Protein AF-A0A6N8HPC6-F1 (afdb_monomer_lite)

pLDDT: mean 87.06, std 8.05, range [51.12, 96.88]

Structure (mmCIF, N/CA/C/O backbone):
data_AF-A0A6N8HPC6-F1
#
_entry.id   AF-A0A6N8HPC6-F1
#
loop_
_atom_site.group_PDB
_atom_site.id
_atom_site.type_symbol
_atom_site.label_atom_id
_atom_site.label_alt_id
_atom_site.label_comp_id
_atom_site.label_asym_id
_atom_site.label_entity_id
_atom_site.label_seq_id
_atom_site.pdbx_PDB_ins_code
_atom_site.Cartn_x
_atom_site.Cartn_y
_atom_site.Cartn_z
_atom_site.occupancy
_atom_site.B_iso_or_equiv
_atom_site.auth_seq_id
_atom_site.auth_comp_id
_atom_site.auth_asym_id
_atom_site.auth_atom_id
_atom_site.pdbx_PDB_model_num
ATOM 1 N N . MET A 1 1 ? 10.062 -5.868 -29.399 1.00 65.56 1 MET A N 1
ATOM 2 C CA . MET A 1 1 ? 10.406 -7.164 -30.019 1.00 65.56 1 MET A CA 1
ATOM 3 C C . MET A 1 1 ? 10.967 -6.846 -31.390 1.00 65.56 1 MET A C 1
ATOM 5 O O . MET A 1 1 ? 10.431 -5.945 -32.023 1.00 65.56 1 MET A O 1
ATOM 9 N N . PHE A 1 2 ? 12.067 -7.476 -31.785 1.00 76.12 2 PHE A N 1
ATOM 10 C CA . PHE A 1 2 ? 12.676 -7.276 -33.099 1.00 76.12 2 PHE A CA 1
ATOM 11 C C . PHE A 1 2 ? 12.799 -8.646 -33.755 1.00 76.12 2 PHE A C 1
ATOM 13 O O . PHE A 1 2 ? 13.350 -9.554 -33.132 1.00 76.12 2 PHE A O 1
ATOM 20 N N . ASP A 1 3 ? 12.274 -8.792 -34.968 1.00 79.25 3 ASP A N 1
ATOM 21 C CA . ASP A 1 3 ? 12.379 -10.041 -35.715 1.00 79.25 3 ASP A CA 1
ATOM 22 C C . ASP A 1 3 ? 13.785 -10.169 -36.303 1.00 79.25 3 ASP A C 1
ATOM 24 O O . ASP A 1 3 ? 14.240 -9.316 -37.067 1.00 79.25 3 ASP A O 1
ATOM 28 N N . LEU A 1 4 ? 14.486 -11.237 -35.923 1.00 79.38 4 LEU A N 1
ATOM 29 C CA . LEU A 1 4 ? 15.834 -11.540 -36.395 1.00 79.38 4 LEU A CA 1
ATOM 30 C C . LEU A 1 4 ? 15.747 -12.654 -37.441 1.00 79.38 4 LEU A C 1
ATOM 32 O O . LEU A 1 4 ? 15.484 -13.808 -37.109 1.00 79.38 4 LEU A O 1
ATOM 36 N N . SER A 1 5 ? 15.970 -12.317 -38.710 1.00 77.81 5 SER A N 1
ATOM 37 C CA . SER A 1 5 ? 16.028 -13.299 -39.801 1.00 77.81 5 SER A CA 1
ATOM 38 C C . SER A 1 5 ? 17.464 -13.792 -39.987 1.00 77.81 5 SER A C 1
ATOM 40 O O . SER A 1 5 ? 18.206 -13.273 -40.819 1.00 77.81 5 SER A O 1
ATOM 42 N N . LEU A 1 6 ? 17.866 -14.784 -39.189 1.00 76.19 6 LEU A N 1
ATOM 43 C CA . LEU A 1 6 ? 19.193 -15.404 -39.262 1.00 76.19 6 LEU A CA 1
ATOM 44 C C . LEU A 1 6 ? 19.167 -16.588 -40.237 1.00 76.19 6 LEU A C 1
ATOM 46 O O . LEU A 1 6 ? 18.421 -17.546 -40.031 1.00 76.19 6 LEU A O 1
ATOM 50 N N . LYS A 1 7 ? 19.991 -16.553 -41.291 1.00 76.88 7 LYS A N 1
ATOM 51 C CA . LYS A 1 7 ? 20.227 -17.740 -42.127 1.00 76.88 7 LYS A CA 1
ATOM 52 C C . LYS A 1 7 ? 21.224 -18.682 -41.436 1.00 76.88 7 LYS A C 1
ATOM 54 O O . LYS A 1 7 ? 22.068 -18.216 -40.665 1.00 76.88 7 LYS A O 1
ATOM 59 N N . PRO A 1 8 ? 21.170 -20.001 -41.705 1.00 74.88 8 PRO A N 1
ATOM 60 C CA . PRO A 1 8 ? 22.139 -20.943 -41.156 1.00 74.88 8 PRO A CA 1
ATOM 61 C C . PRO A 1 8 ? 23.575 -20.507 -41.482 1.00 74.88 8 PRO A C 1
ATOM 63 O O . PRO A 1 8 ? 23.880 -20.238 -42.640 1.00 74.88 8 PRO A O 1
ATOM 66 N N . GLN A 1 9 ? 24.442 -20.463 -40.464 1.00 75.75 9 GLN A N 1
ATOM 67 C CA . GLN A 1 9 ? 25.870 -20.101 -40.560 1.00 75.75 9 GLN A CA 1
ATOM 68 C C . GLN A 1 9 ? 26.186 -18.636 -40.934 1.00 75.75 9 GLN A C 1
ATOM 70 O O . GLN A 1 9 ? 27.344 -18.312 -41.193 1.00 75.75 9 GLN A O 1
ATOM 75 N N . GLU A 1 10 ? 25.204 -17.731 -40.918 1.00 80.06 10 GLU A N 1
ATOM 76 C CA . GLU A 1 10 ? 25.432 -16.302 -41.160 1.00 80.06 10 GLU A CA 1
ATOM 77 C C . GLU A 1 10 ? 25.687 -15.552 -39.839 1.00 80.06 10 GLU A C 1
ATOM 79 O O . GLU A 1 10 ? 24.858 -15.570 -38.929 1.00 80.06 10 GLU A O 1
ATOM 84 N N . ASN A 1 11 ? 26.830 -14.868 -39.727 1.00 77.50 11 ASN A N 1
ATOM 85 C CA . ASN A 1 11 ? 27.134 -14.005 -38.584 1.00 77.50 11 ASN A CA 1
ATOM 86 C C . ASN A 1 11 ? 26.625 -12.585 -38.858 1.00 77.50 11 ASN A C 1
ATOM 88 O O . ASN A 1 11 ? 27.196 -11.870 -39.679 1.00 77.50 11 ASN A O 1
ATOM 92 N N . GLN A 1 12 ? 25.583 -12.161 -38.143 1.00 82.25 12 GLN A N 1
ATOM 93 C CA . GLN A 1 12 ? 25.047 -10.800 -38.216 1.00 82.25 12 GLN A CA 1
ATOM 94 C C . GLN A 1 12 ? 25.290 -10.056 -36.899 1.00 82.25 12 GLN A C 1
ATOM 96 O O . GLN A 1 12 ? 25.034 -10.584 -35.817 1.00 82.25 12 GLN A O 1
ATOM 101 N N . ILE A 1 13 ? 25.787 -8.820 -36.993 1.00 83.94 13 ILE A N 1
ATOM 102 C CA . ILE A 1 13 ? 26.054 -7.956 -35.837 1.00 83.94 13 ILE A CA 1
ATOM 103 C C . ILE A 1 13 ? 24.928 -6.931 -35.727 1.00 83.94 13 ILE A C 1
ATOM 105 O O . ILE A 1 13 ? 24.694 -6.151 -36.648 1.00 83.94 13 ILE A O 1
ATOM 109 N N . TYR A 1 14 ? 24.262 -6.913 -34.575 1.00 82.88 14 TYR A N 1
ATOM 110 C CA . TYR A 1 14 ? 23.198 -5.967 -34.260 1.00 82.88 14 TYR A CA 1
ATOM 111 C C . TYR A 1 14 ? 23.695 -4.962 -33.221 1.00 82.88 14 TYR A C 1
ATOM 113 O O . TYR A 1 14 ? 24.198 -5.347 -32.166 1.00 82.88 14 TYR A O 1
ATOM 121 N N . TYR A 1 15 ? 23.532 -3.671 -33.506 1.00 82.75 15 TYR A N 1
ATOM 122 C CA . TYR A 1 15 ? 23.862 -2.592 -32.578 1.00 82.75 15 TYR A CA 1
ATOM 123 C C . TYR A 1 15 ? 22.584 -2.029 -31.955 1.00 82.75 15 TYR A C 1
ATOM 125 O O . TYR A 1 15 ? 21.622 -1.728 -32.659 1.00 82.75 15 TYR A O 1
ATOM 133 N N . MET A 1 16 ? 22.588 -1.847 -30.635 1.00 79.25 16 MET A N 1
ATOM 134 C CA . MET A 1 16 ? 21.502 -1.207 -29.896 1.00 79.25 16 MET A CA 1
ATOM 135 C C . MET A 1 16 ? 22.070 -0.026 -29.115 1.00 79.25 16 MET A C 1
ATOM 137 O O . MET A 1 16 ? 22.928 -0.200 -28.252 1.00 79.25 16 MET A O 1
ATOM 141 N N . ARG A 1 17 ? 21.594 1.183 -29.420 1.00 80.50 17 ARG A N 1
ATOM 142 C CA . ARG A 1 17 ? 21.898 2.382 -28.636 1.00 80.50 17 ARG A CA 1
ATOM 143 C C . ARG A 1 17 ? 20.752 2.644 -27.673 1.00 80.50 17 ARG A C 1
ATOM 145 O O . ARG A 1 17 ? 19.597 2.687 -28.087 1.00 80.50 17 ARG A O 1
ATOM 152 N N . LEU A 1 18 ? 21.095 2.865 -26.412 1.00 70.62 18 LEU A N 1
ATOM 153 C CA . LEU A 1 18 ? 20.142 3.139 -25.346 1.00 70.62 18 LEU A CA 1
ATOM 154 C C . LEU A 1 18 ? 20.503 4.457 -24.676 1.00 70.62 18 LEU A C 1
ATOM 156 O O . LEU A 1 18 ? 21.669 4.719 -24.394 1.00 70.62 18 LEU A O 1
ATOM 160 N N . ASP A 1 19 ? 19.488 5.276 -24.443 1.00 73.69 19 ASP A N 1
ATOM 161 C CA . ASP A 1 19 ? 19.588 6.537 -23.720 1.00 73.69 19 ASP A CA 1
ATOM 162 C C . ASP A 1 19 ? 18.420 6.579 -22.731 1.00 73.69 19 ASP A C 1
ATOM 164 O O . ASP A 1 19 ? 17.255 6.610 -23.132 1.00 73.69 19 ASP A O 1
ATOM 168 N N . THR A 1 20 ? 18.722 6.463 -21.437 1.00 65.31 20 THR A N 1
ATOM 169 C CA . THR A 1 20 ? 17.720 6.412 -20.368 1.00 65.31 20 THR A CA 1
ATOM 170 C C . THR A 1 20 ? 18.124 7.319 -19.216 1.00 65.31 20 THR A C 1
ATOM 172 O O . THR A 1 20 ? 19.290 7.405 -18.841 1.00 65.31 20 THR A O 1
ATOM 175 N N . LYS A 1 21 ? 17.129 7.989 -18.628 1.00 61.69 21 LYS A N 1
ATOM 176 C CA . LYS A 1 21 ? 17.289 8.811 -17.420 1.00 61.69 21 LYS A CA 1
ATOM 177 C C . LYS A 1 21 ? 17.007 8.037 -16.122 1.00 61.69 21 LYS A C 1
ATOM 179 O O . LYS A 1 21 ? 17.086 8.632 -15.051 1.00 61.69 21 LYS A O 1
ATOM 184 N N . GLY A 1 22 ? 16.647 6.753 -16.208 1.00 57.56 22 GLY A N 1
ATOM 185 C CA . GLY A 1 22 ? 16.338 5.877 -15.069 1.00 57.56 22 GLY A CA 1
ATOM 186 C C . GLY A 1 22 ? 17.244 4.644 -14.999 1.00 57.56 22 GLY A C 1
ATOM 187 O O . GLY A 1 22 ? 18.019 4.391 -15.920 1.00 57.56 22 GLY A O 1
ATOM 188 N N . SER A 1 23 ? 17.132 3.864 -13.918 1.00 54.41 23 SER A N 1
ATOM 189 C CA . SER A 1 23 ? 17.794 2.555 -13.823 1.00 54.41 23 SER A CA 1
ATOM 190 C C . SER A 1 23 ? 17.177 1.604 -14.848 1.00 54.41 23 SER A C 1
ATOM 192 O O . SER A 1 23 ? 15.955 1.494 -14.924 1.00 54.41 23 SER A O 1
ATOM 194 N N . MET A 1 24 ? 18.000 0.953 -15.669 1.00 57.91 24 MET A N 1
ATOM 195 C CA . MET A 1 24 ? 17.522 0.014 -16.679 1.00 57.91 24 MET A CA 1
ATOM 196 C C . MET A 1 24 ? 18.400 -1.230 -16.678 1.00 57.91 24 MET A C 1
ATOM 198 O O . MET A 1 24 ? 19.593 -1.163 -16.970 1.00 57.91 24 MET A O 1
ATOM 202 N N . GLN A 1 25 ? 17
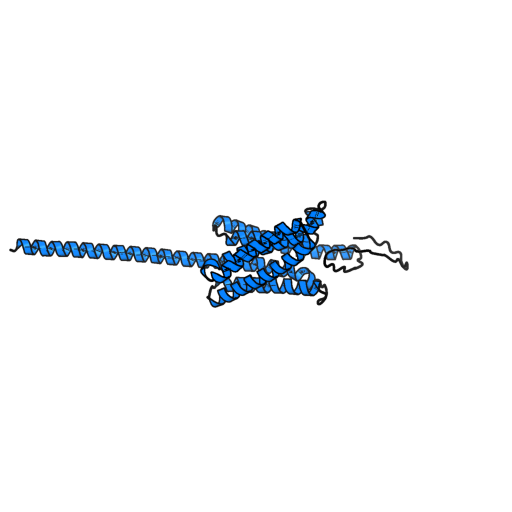.790 -2.376 -16.391 1.00 53.97 25 GLN A N 1
ATOM 203 C CA . GLN A 1 25 ? 18.378 -3.673 -16.697 1.00 53.97 25 GLN A CA 1
ATOM 204 C C . GLN A 1 25 ? 17.858 -4.138 -18.049 1.00 53.97 25 GLN A C 1
ATOM 206 O O . GLN A 1 25 ? 16.650 -4.169 -18.280 1.00 53.97 25 GLN A O 1
ATOM 211 N N . ILE A 1 26 ? 18.773 -4.502 -18.946 1.00 62.06 26 ILE A N 1
ATOM 212 C CA . ILE A 1 26 ? 18.433 -4.930 -20.305 1.00 62.06 26 ILE A CA 1
ATOM 213 C C . ILE A 1 26 ? 18.879 -6.378 -20.471 1.00 62.06 26 ILE A C 1
ATOM 215 O O . ILE A 1 26 ? 19.965 -6.641 -20.992 1.00 62.06 26 ILE A O 1
ATOM 219 N N . PRO A 1 27 ? 18.070 -7.343 -20.008 1.00 63.97 27 PRO A N 1
ATOM 220 C CA . PRO A 1 27 ? 18.323 -8.740 -20.302 1.00 63.97 27 PRO A CA 1
ATOM 221 C C . PRO A 1 27 ? 18.070 -8.985 -21.797 1.00 63.97 27 PRO A C 1
ATOM 223 O O . PRO A 1 27 ? 16.944 -9.235 -22.225 1.00 63.97 27 PRO A O 1
ATOM 226 N N . LEU A 1 28 ? 19.124 -8.898 -22.610 1.00 69.69 28 LEU A N 1
ATOM 227 C CA . LEU A 1 28 ? 19.085 -9.283 -24.020 1.00 69.69 28 LEU A CA 1
ATOM 228 C C . LEU A 1 28 ? 19.045 -10.809 -24.105 1.00 69.69 28 LEU A C 1
ATOM 230 O O . LEU A 1 28 ? 19.998 -11.490 -23.738 1.00 69.69 28 LEU A O 1
ATOM 234 N N . THR A 1 29 ? 17.922 -11.351 -24.569 1.00 76.62 29 THR A N 1
ATOM 235 C CA . THR A 1 29 ? 17.775 -12.786 -24.839 1.00 76.62 29 THR A CA 1
ATOM 236 C C . THR A 1 29 ? 17.179 -12.993 -26.220 1.00 76.62 29 THR A C 1
ATOM 238 O O . THR A 1 29 ? 16.228 -12.310 -26.601 1.00 76.62 29 THR A O 1
ATOM 241 N N . VAL A 1 30 ? 17.734 -13.953 -26.954 1.00 79.19 30 VAL A N 1
ATOM 242 C CA . VAL A 1 30 ? 17.199 -14.407 -28.238 1.00 79.19 30 VAL A CA 1
ATOM 243 C C . VAL A 1 30 ? 16.253 -15.569 -27.962 1.00 79.19 30 VAL A C 1
ATOM 245 O O . VAL A 1 30 ? 16.612 -16.500 -27.241 1.00 79.19 30 VAL A O 1
ATOM 248 N N . TRP A 1 31 ? 15.045 -15.499 -28.513 1.00 81.94 31 TRP A N 1
ATOM 249 C CA . TRP A 1 31 ? 14.014 -16.514 -28.332 1.00 81.94 31 TRP A CA 1
ATOM 250 C C . TRP A 1 31 ? 13.538 -17.038 -29.681 1.00 81.94 31 TRP A C 1
ATOM 252 O O . TRP A 1 31 ? 13.360 -16.267 -30.621 1.00 81.94 31 TRP A O 1
ATOM 262 N N . GLU A 1 32 ? 13.268 -18.340 -29.747 1.00 82.75 32 GLU A N 1
ATOM 263 C CA . GLU A 1 32 ? 12.404 -18.892 -30.789 1.00 82.75 32 GLU A CA 1
ATOM 264 C C . GLU A 1 32 ? 10.959 -18.403 -30.550 1.00 82.75 32 GLU A C 1
ATOM 266 O O . GLU A 1 32 ? 10.525 -18.397 -29.390 1.00 82.75 32 GLU A O 1
ATOM 271 N N . PRO A 1 33 ? 10.190 -18.021 -31.591 1.00 79.81 33 PRO A N 1
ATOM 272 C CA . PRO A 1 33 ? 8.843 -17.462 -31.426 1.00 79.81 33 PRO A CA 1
******
- _WORK INSTRUCTIONS_: Stopping at the line containing "ATOM 10 C CA", please repeat exactly every line from the very start of the entries, that line included, and nothing more.

- _EXERCISE RESULT_:
Protein AF-A0A6N8HPC6-F1 (afdb_monomer_lite)

pLDDT: mean 87.06, std 8.05, range [51.12, 96.88]

Structure (mmCIF, N/CA/C/O backbone):
data_AF-A0A6N8HPC6-F1
#
_entry.id   AF-A0A6N8HPC6-F1
#
loop_
_atom_site.group_PDB
_atom_site.id
_atom_site.type_symbol
_atom_site.label_atom_id
_atom_site.label_alt_id
_atom_site.label_comp_id
_atom_site.label_asym_id
_atom_site.label_entity_id
_atom_site.label_seq_id
_atom_site.pdbx_PDB_ins_code
_atom_site.Cartn_x
_atom_site.Cartn_y
_atom_site.Cartn_z
_atom_site.occupancy
_atom_site.B_iso_or_equiv
_atom_site.auth_seq_id
_atom_site.auth_comp_id
_atom_site.auth_asym_id
_atom_site.auth_atom_id
_atom_site.pdbx_PDB_model_num
ATOM 1 N N . MET A 1 1 ? 10.062 -5.868 -29.399 1.00 65.56 1 MET A N 1
ATOM 2 C CA . MET A 1 1 ? 10.406 -7.164 -30.019 1.00 65.56 1 MET A CA 1
ATOM 3 C C . MET A 1 1 ? 10.967 -6.846 -31.390 1.00 65.56 1 MET A C 1
ATOM 5 O O . MET A 1 1 ? 10.431 -5.945 -32.023 1.00 65.56 1 MET A O 1
ATOM 9 N N . PHE A 1 2 ? 12.067 -7.476 -31.785 1.00 76.12 2 PHE A N 1
ATOM 10 C CA . PHE A 1 2 ? 12.676 -7.276 -33.099 1.00 76.12 2 PHE A CA 1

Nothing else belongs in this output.